- PROBLEM DESCRIPTION -
From the records below, return every line containing the word "backbone".

• • • • • • •

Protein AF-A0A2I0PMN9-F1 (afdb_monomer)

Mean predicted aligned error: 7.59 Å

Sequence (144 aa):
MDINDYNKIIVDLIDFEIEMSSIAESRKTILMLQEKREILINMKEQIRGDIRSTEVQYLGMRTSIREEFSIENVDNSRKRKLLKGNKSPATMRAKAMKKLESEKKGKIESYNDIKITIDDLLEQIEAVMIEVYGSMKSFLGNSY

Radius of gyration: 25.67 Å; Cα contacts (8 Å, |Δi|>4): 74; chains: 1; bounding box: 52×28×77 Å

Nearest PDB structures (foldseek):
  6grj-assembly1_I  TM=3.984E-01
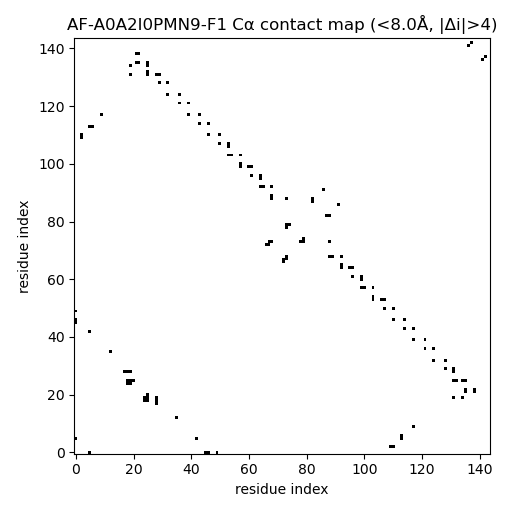  e=1.783E+00  Aeromonas hydrophila
  6grj-assembly1_D  TM=3.984E-01  e=2.856E+00  Aeromonas hydrophila
  7a0g-assembly1_DDD  TM=3.898E-01  e=2.856E+00  Serratia marcescens
  4ovv-assembly1_B  TM=3.253E-01  e=3.171E+00  Homo sapiens
  7a0g-assembly1_III  TM=3.696E-01  e=4.821E+00  Serratia marcescens

Solvent-accessible surface area (backbone atoms only — not comparable to full-atom values): 8110 Å² total; per-residue (Å²): 126,57,74,67,59,53,49,50,53,51,54,61,65,68,67,73,84,89,50,66,92,42,66,69,41,27,52,52,42,46,53,53,48,52,54,52,48,51,52,45,54,52,48,53,55,49,48,56,51,43,47,52,49,51,53,53,52,49,54,53,52,53,50,50,52,56,54,62,60,29,71,72,50,46,75,75,39,79,50,66,69,70,52,76,51,101,61,53,65,67,58,53,46,50,52,50,50,54,48,53,53,51,52,53,48,54,54,47,49,54,54,48,53,51,47,52,54,44,52,55,48,49,52,49,48,52,53,50,47,53,50,44,53,50,53,47,46,52,76,73,68,60,90,126

Structure (mmCIF, N/CA/C/O backbone):
data_AF-A0A2I0PMN9-F1
#
_entry.id   AF-A0A2I0PMN9-F1
#
loop_
_atom_site.group_PDB
_atom_site.id
_atom_site.type_symbol
_atom_site.label_atom_id
_atom_site.label_alt_id
_atom_site.label_comp_id
_atom_site.label_asym_id
_atom_site.label_entity_id
_atom_site.label_seq_id
_atom_site.pdbx_PDB_ins_code
_atom_site.Cartn_x
_atom_site.Cartn_y
_atom_site.Cartn_z
_atom_site.occupancy
_atom_site.B_iso_or_equiv
_atom_site.auth_seq_id
_atom_site.auth_comp_id
_atom_site.auth_asym_id
_atom_site.auth_atom_id
_atom_site.pdbx_PDB_model_num
ATOM 1 N N . MET A 1 1 ? 1.479 -8.692 -3.849 1.00 84.69 1 MET A N 1
ATOM 2 C CA . MET A 1 1 ? 0.102 -8.231 -4.113 1.00 84.69 1 MET A CA 1
ATOM 3 C C . MET A 1 1 ? 0.163 -7.028 -5.051 1.00 84.69 1 MET A C 1
ATOM 5 O O . MET A 1 1 ? 1.203 -6.366 -5.109 1.00 84.69 1 MET A O 1
ATOM 9 N N . ASP A 1 2 ? -0.855 -6.788 -5.878 1.00 90.75 2 ASP A N 1
ATOM 10 C CA . ASP A 1 2 ? -0.849 -5.599 -6.739 1.00 90.75 2 ASP A CA 1
ATOM 11 C C . ASP A 1 2 ? -1.502 -4.388 -6.048 1.00 90.75 2 ASP A C 1
ATOM 13 O O . ASP A 1 2 ? -2.071 -4.495 -4.966 1.00 90.75 2 ASP A O 1
ATOM 17 N N . ILE A 1 3 ? -1.362 -3.207 -6.651 1.00 93.31 3 ILE A N 1
ATOM 18 C CA . ILE A 1 3 ? -1.896 -1.947 -6.111 1.00 93.31 3 ILE A CA 1
ATOM 19 C C . ILE A 1 3 ? -3.425 -1.988 -5.964 1.00 93.31 3 ILE A C 1
ATOM 21 O O . ILE A 1 3 ? -3.967 -1.439 -5.007 1.00 93.31 3 ILE A O 1
ATOM 25 N N . ASN A 1 4 ? -4.131 -2.646 -6.885 1.00 94.81 4 ASN A N 1
ATOM 26 C CA . ASN A 1 4 ? -5.590 -2.713 -6.857 1.00 94.81 4 ASN A CA 1
ATOM 27 C C . ASN A 1 4 ? -6.083 -3.605 -5.722 1.00 94.81 4 ASN A C 1
ATOM 29 O O . ASN A 1 4 ? -7.097 -3.294 -5.104 1.00 94.81 4 ASN A O 1
ATOM 33 N N . ASP A 1 5 ? -5.374 -4.694 -5.444 1.00 95.31 5 ASP A N 1
ATOM 34 C CA . ASP A 1 5 ? -5.681 -5.580 -4.327 1.00 95.31 5 ASP A CA 1
ATOM 35 C C . ASP A 1 5 ? -5.560 -4.839 -2.983 1.00 95.31 5 ASP A C 1
ATOM 37 O O . ASP A 1 5 ? -6.471 -4.912 -2.161 1.00 95.31 5 ASP A O 1
ATOM 41 N N . TYR A 1 6 ? -4.495 -4.048 -2.789 1.00 96.06 6 TYR A N 1
ATOM 42 C CA . TYR A 1 6 ? -4.359 -3.185 -1.607 1.00 96.06 6 TYR A CA 1
ATOM 43 C C . TYR A 1 6 ? -5.514 -2.188 -1.484 1.00 96.06 6 TYR A C 1
ATOM 45 O O . TYR A 1 6 ? -6.098 -2.057 -0.411 1.00 96.06 6 TYR A O 1
ATOM 53 N N . ASN A 1 7 ? -5.865 -1.511 -2.580 1.00 94.38 7 ASN A N 1
ATOM 54 C CA . ASN A 1 7 ? -6.947 -0.527 -2.581 1.00 94.38 7 ASN A CA 1
ATOM 55 C C . ASN A 1 7 ? -8.305 -1.152 -2.245 1.00 94.38 7 ASN A C 1
ATOM 57 O O . ASN A 1 7 ? -9.083 -0.538 -1.524 1.00 94.38 7 ASN A O 1
ATOM 61 N N . LYS A 1 8 ? -8.586 -2.371 -2.720 1.00 95.12 8 LYS A N 1
ATOM 62 C CA . LYS A 1 8 ? -9.815 -3.095 -2.357 1.00 95.12 8 LYS A CA 1
ATOM 63 C C . LYS A 1 8 ? -9.882 -3.356 -0.858 1.00 95.12 8 LYS A C 1
ATOM 65 O O . LYS A 1 8 ? -10.881 -3.021 -0.240 1.00 95.12 8 LYS A O 1
ATOM 70 N N . ILE A 1 9 ? -8.794 -3.862 -0.273 1.00 94.38 9 ILE A N 1
ATOM 71 C CA . ILE A 1 9 ? -8.743 -4.105 1.172 1.00 94.38 9 ILE A CA 1
ATOM 72 C C . ILE A 1 9 ? -8.950 -2.792 1.936 1.00 94.38 9 ILE A C 1
ATOM 74 O O . ILE A 1 9 ? -9.710 -2.768 2.894 1.00 94.38 9 ILE A O 1
ATOM 78 N N . ILE A 1 10 ? -8.331 -1.687 1.503 1.00 94.31 10 ILE A N 1
ATOM 79 C CA . ILE A 1 10 ? -8.548 -0.372 2.129 1.00 94.31 10 ILE A CA 1
ATOM 80 C C . ILE A 1 10 ? -10.024 0.031 2.081 1.00 94.31 10 ILE A C 1
ATOM 82 O O . ILE A 1 10 ? -10.559 0.448 3.104 1.00 94.31 10 ILE A O 1
ATOM 86 N N . VAL A 1 11 ? -10.681 -0.109 0.927 1.00 93.44 11 VAL A N 1
ATOM 87 C CA . VAL A 1 11 ? -12.110 0.207 0.772 1.00 93.44 11 VAL A CA 1
ATOM 88 C C . VAL A 1 11 ? -12.967 -0.630 1.726 1.00 93.44 11 VAL A C 1
ATOM 90 O O . VAL A 1 11 ? -13.813 -0.080 2.426 1.00 93.44 11 VAL A O 1
ATOM 93 N N . ASP A 1 12 ? -12.692 -1.928 1.833 1.00 89.88 12 ASP A N 1
ATOM 94 C CA . ASP A 1 12 ? -13.416 -2.819 2.748 1.00 89.88 12 ASP A CA 1
ATOM 95 C C . ASP A 1 12 ? -13.148 -2.471 4.229 1.00 89.88 12 ASP A C 1
ATOM 97 O O . ASP A 1 12 ? -13.979 -2.689 5.113 1.00 89.88 12 ASP A O 1
ATOM 101 N N . LEU A 1 13 ? -11.973 -1.911 4.539 1.00 90.00 13 LEU A N 1
ATOM 102 C CA . LEU A 1 13 ? -11.617 -1.499 5.895 1.00 90.00 13 LEU A CA 1
ATOM 103 C C . LEU A 1 13 ? -12.284 -0.188 6.320 1.00 90.00 13 LEU A C 1
ATOM 105 O O . LEU A 1 13 ? -12.562 -0.046 7.512 1.00 90.00 13 LEU A O 1
ATOM 109 N N . ILE A 1 14 ? -12.556 0.738 5.400 1.00 87.50 14 ILE A N 1
ATOM 110 C CA . ILE A 1 14 ? -13.210 2.020 5.723 1.00 87.50 14 ILE A CA 1
ATOM 111 C C . ILE A 1 14 ? -14.738 1.921 5.792 1.00 87.50 14 ILE A C 1
ATOM 113 O O . ILE A 1 14 ? -15.370 2.795 6.376 1.00 87.50 14 ILE A O 1
ATOM 117 N N . ASP A 1 15 ? -15.329 0.858 5.249 1.00 84.62 15 ASP A N 1
ATOM 118 C CA . ASP A 1 15 ? -16.771 0.613 5.312 1.00 84.62 15 ASP A CA 1
ATOM 119 C C . ASP A 1 15 ? -17.154 -0.041 6.652 1.00 84.62 15 ASP A C 1
ATOM 121 O O . ASP A 1 15 ? -17.191 -1.267 6.794 1.00 84.62 15 ASP A O 1
ATOM 125 N N . PHE A 1 16 ? -17.331 0.769 7.702 1.00 80.12 16 PHE A N 1
ATOM 126 C CA . PHE A 1 16 ? -17.873 0.298 8.979 1.00 80.12 16 PHE A CA 1
ATOM 127 C C . PHE A 1 16 ? -18.568 1.401 9.778 1.00 80.12 16 PHE A C 1
ATOM 129 O O . PHE A 1 16 ? -18.209 2.575 9.713 1.00 80.12 16 PHE A O 1
ATOM 136 N N . GLU A 1 17 ? -19.537 0.988 10.591 1.00 81.69 17 GLU A N 1
ATOM 137 C CA . GLU A 1 17 ? -20.260 1.862 11.508 1.00 81.69 17 GLU A CA 1
ATOM 138 C C . GLU A 1 17 ? -19.701 1.746 12.931 1.00 81.69 17 GLU A C 1
ATOM 140 O O . GLU A 1 17 ? -19.308 0.670 13.389 1.00 81.69 17 GLU A O 1
ATOM 145 N N . ILE A 1 18 ? -19.659 2.877 13.635 1.00 85.19 18 ILE A N 1
ATOM 146 C CA . ILE A 1 18 ? -19.216 2.961 15.028 1.00 85.19 18 ILE A CA 1
ATOM 147 C C . ILE A 1 18 ? -20.458 2.921 15.923 1.00 85.19 18 ILE A C 1
ATOM 149 O O . ILE A 1 18 ? -21.218 3.886 15.987 1.00 85.19 18 ILE A O 1
ATOM 153 N N . GLU A 1 19 ? -20.640 1.821 16.655 1.00 84.69 19 GLU A N 1
ATOM 154 C CA . GLU A 1 19 ? -21.720 1.662 17.634 1.00 84.69 19 GLU A CA 1
ATOM 155 C C . GLU A 1 19 ? -21.184 1.825 19.063 1.00 84.69 19 GLU A C 1
ATOM 157 O O . GLU A 1 19 ? -20.225 1.165 19.479 1.00 84.69 19 GLU A O 1
ATOM 162 N N . MET A 1 20 ? -21.802 2.723 19.832 1.00 86.56 20 MET A N 1
ATOM 163 C CA . MET A 1 20 ? -21.407 3.031 21.212 1.00 86.56 20 MET A CA 1
ATOM 164 C C . MET A 1 20 ? -22.615 3.269 22.131 1.00 86.56 20 MET A C 1
ATOM 166 O O . MET A 1 20 ? -22.491 4.004 23.108 1.00 86.56 20 MET A O 1
ATOM 170 N N . SER A 1 21 ? -23.793 2.700 21.835 1.00 87.62 21 SER A N 1
ATOM 171 C CA . SER A 1 21 ? -25.001 2.957 22.640 1.00 87.62 21 SER A CA 1
ATOM 172 C C . SER A 1 21 ? -25.026 2.170 23.956 1.00 87.62 21 SER A C 1
ATOM 174 O O . SER A 1 21 ? -25.754 2.518 24.887 1.00 87.62 21 SER A O 1
ATOM 176 N N . SER A 1 22 ? -24.183 1.140 24.067 1.00 89.06 22 SER A N 1
ATOM 177 C CA . SER A 1 22 ? -23.993 0.351 25.281 1.00 89.06 22 SER A CA 1
ATOM 178 C C . SER A 1 22 ? -22.543 -0.106 25.456 1.00 89.06 22 SER A C 1
ATOM 180 O O . SER A 1 22 ? -21.774 -0.171 24.500 1.00 89.06 22 SER A O 1
ATOM 182 N N . ILE A 1 23 ? -22.180 -0.532 26.673 1.00 89.38 23 ILE A N 1
ATOM 183 C CA . ILE A 1 23 ? -20.861 -1.132 26.959 1.00 89.38 23 ILE A CA 1
ATOM 184 C C . ILE A 1 23 ? -20.579 -2.339 26.050 1.00 89.38 23 ILE A C 1
ATOM 186 O O . ILE A 1 23 ? -19.436 -2.551 25.642 1.00 89.38 23 ILE A O 1
ATOM 190 N N . ALA A 1 24 ? -21.596 -3.157 25.764 1.00 90.81 24 ALA A N 1
ATOM 191 C CA . ALA A 1 24 ? -21.440 -4.344 24.928 1.00 90.81 24 ALA A CA 1
ATOM 192 C C . ALA A 1 24 ? -21.110 -3.966 23.476 1.00 90.81 24 ALA A C 1
ATOM 194 O O . ALA A 1 24 ? -20.183 -4.532 22.897 1.00 90.81 24 ALA A O 1
ATOM 195 N N . GLU A 1 25 ? -21.809 -2.971 22.928 1.00 91.56 25 GLU A N 1
ATOM 196 C CA . GLU A 1 25 ? -21.535 -2.428 21.594 1.00 91.56 25 GLU A CA 1
ATOM 197 C C . GLU A 1 25 ? -20.164 -1.762 21.526 1.00 91.56 25 GLU A C 1
ATOM 199 O O . GLU A 1 25 ? -19.382 -2.084 20.641 1.00 91.56 25 GLU A O 1
ATOM 204 N N . SER A 1 26 ? -19.799 -0.941 22.515 1.00 91.81 26 SER A N 1
ATOM 205 C CA . SER A 1 26 ? -18.468 -0.328 22.560 1.00 91.81 26 SER A CA 1
ATOM 206 C C . SER A 1 26 ? -17.346 -1.373 22.572 1.00 91.81 26 SER A C 1
ATOM 208 O O . SER A 1 26 ? -16.353 -1.222 21.865 1.00 91.81 26 SER A O 1
ATOM 210 N N . ARG A 1 27 ? -17.500 -2.475 23.324 1.00 91.38 27 ARG A N 1
ATOM 211 C CA . ARG A 1 27 ? -16.527 -3.584 23.309 1.00 91.38 27 ARG A CA 1
ATOM 212 C C . ARG A 1 27 ? -16.431 -4.247 21.938 1.00 91.38 27 ARG A C 1
ATOM 214 O O . ARG A 1 27 ? -15.325 -4.541 21.493 1.00 91.38 27 ARG A O 1
ATOM 221 N N . LYS A 1 28 ? -17.569 -4.479 21.278 1.00 92.75 28 LYS A N 1
ATOM 222 C CA . LYS A 1 28 ? -17.615 -5.031 19.917 1.00 92.75 28 LYS A CA 1
ATOM 223 C C . LYS A 1 28 ? -16.893 -4.103 18.934 1.00 92.75 28 LYS A C 1
ATOM 225 O O . LYS A 1 28 ? -16.040 -4.569 18.186 1.00 92.75 28 LYS A O 1
ATOM 230 N N . THR A 1 29 ? -17.159 -2.801 19.011 1.00 93.44 29 THR A N 1
ATOM 231 C CA . THR A 1 29 ? -16.496 -1.769 18.205 1.00 93.44 29 THR A CA 1
ATOM 232 C C . THR A 1 29 ? -14.980 -1.764 18.423 1.00 93.44 29 THR A C 1
ATOM 234 O O . THR A 1 29 ? -14.234 -1.767 17.449 1.00 93.44 29 THR A O 1
ATOM 237 N N . ILE A 1 30 ? -14.496 -1.850 19.670 1.00 93.88 30 ILE A N 1
ATOM 238 C CA . ILE A 1 30 ? -13.052 -1.962 19.956 1.00 93.88 30 ILE A CA 1
ATOM 239 C C . ILE A 1 30 ? -12.433 -3.199 19.299 1.00 93.88 30 ILE A C 1
ATOM 241 O O . ILE A 1 30 ? -11.374 -3.083 18.688 1.00 93.88 30 ILE A O 1
ATOM 245 N N . LEU A 1 31 ? -13.071 -4.369 19.408 1.00 94.00 31 LEU A N 1
ATOM 246 C CA . LEU A 1 31 ? -12.546 -5.596 18.800 1.00 94.00 31 LEU A CA 1
ATOM 247 C C . LEU A 1 31 ? -12.447 -5.461 17.275 1.00 94.00 31 LEU A C 1
ATOM 249 O O . LEU A 1 31 ? -11.406 -5.772 16.703 1.00 94.00 31 LEU A O 1
ATOM 253 N N . MET A 1 32 ? -13.479 -4.912 16.632 1.00 93.81 32 MET A N 1
ATOM 254 C CA . MET A 1 32 ? -13.462 -4.652 15.188 1.00 93.81 32 MET A CA 1
ATOM 255 C C . MET A 1 32 ? -12.344 -3.676 14.790 1.00 93.81 32 MET A C 1
ATOM 257 O O . MET A 1 32 ? -11.642 -3.903 13.806 1.00 93.81 32 MET A O 1
ATOM 261 N N . LEU A 1 33 ? -12.139 -2.604 15.561 1.00 94.69 33 LEU A N 1
ATOM 262 C CA . LEU A 1 33 ? -11.056 -1.642 15.327 1.00 94.69 33 LEU A CA 1
ATOM 263 C C . LEU A 1 33 ? -9.672 -2.290 15.483 1.00 94.69 33 LEU A C 1
ATOM 265 O O . LEU A 1 33 ? -8.781 -2.033 14.673 1.00 94.69 33 LEU A O 1
ATOM 269 N N . GLN A 1 34 ? -9.498 -3.171 16.471 1.00 95.44 34 GLN A N 1
ATOM 270 C CA . GLN A 1 34 ? -8.260 -3.930 16.667 1.00 95.44 34 GLN A CA 1
ATOM 271 C C . GLN A 1 34 ? -7.980 -4.889 15.505 1.00 95.44 34 GLN A C 1
ATOM 273 O O . GLN A 1 34 ? -6.848 -4.946 15.025 1.00 95.44 34 GLN A O 1
ATOM 278 N N . GLU A 1 35 ? -8.996 -5.598 15.012 1.00 95.06 35 GLU A N 1
ATOM 279 C CA . GLU A 1 35 ? -8.866 -6.465 13.835 1.00 95.06 35 GLU A CA 1
ATOM 280 C C . GLU A 1 35 ? -8.441 -5.665 12.597 1.00 95.06 35 GLU A C 1
ATOM 282 O O . GLU A 1 35 ? -7.474 -6.024 11.921 1.00 95.06 35 GLU A O 1
ATOM 287 N N . LYS A 1 36 ? -9.100 -4.528 12.334 1.00 95.25 36 LYS A N 1
ATOM 288 C CA . LYS A 1 36 ? -8.746 -3.635 11.218 1.00 95.25 36 LYS A CA 1
ATOM 289 C C . LYS A 1 36 ? -7.316 -3.097 11.355 1.00 95.25 36 LYS A C 1
ATOM 291 O O . LYS A 1 36 ? -6.566 -3.093 10.378 1.00 95.25 36 LYS A O 1
ATOM 296 N N . ARG A 1 37 ? -6.905 -2.710 12.567 1.00 96.06 37 ARG A N 1
ATOM 297 C CA . ARG A 1 37 ? -5.535 -2.266 12.874 1.00 96.06 37 ARG A CA 1
ATOM 298 C C . ARG A 1 37 ? -4.497 -3.338 12.539 1.00 96.06 37 ARG A C 1
ATOM 300 O O . ARG A 1 37 ? -3.489 -3.032 11.904 1.00 96.06 37 ARG A O 1
ATOM 307 N N . GLU A 1 38 ? -4.739 -4.587 12.929 1.00 97.50 38 GLU A N 1
ATOM 308 C CA . GLU A 1 38 ? -3.838 -5.705 12.619 1.00 97.50 38 GLU A CA 1
ATOM 309 C C . GLU A 1 38 ? -3.747 -5.972 11.110 1.00 97.50 38 GLU A C 1
ATOM 311 O O . GLU A 1 38 ? -2.656 -6.212 10.586 1.00 97.50 38 GLU A O 1
ATOM 316 N N . ILE A 1 39 ? -4.862 -5.871 10.378 1.00 96.94 39 ILE A N 1
ATOM 317 C CA . ILE A 1 39 ? -4.853 -5.990 8.911 1.00 96.94 39 ILE A CA 1
ATOM 318 C C . ILE A 1 39 ? -3.961 -4.901 8.294 1.00 96.94 39 ILE A C 1
ATOM 320 O O . ILE A 1 39 ? -3.077 -5.218 7.495 1.00 96.94 39 ILE A O 1
ATOM 324 N N . LEU A 1 40 ? -4.123 -3.641 8.706 1.00 97.00 40 LEU A N 1
ATOM 325 C CA . LEU A 1 40 ? -3.329 -2.508 8.214 1.00 97.00 40 LEU A CA 1
ATOM 326 C C . LEU A 1 40 ? -1.825 -2.658 8.506 1.00 97.00 40 LEU A C 1
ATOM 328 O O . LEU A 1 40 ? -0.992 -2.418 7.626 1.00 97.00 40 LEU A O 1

• • • • • • •

- WRITTEN SOLUTION -
Solvent-accessible surface area (backbone atoms only — not comparable to full-atom values): 8110 Å² total; per-residue (Å²): 126,57,74,67,59,53,49,50,53,51,54,61,65,68,67,73,84,89,50,66,92,42,66,69,41,27,52,52,42,46,53,53,48,52,54,52,48,51,52,45,54,52,48,53,55,49,48,56,51,43,47,52,49,51,53,53,52,49,54,53,52,53,50,50,52,56,54,62,60,29,71,72,50,46,75,75,39,79,50,66,69,70,52,76,51,101,61,53,65,67,58,53,46,50,52,50,50,54,48,53,53,51,52,53,48,54,54,47,49,54,54,48,53,51,47,52,54,44,52,55,48,49,52,49,48,52,53,50,47,53,50,44,53,50,53,47,46,52,76,73,68,60,90,126
Structure (mmCIF, N/CA/C/O backbone):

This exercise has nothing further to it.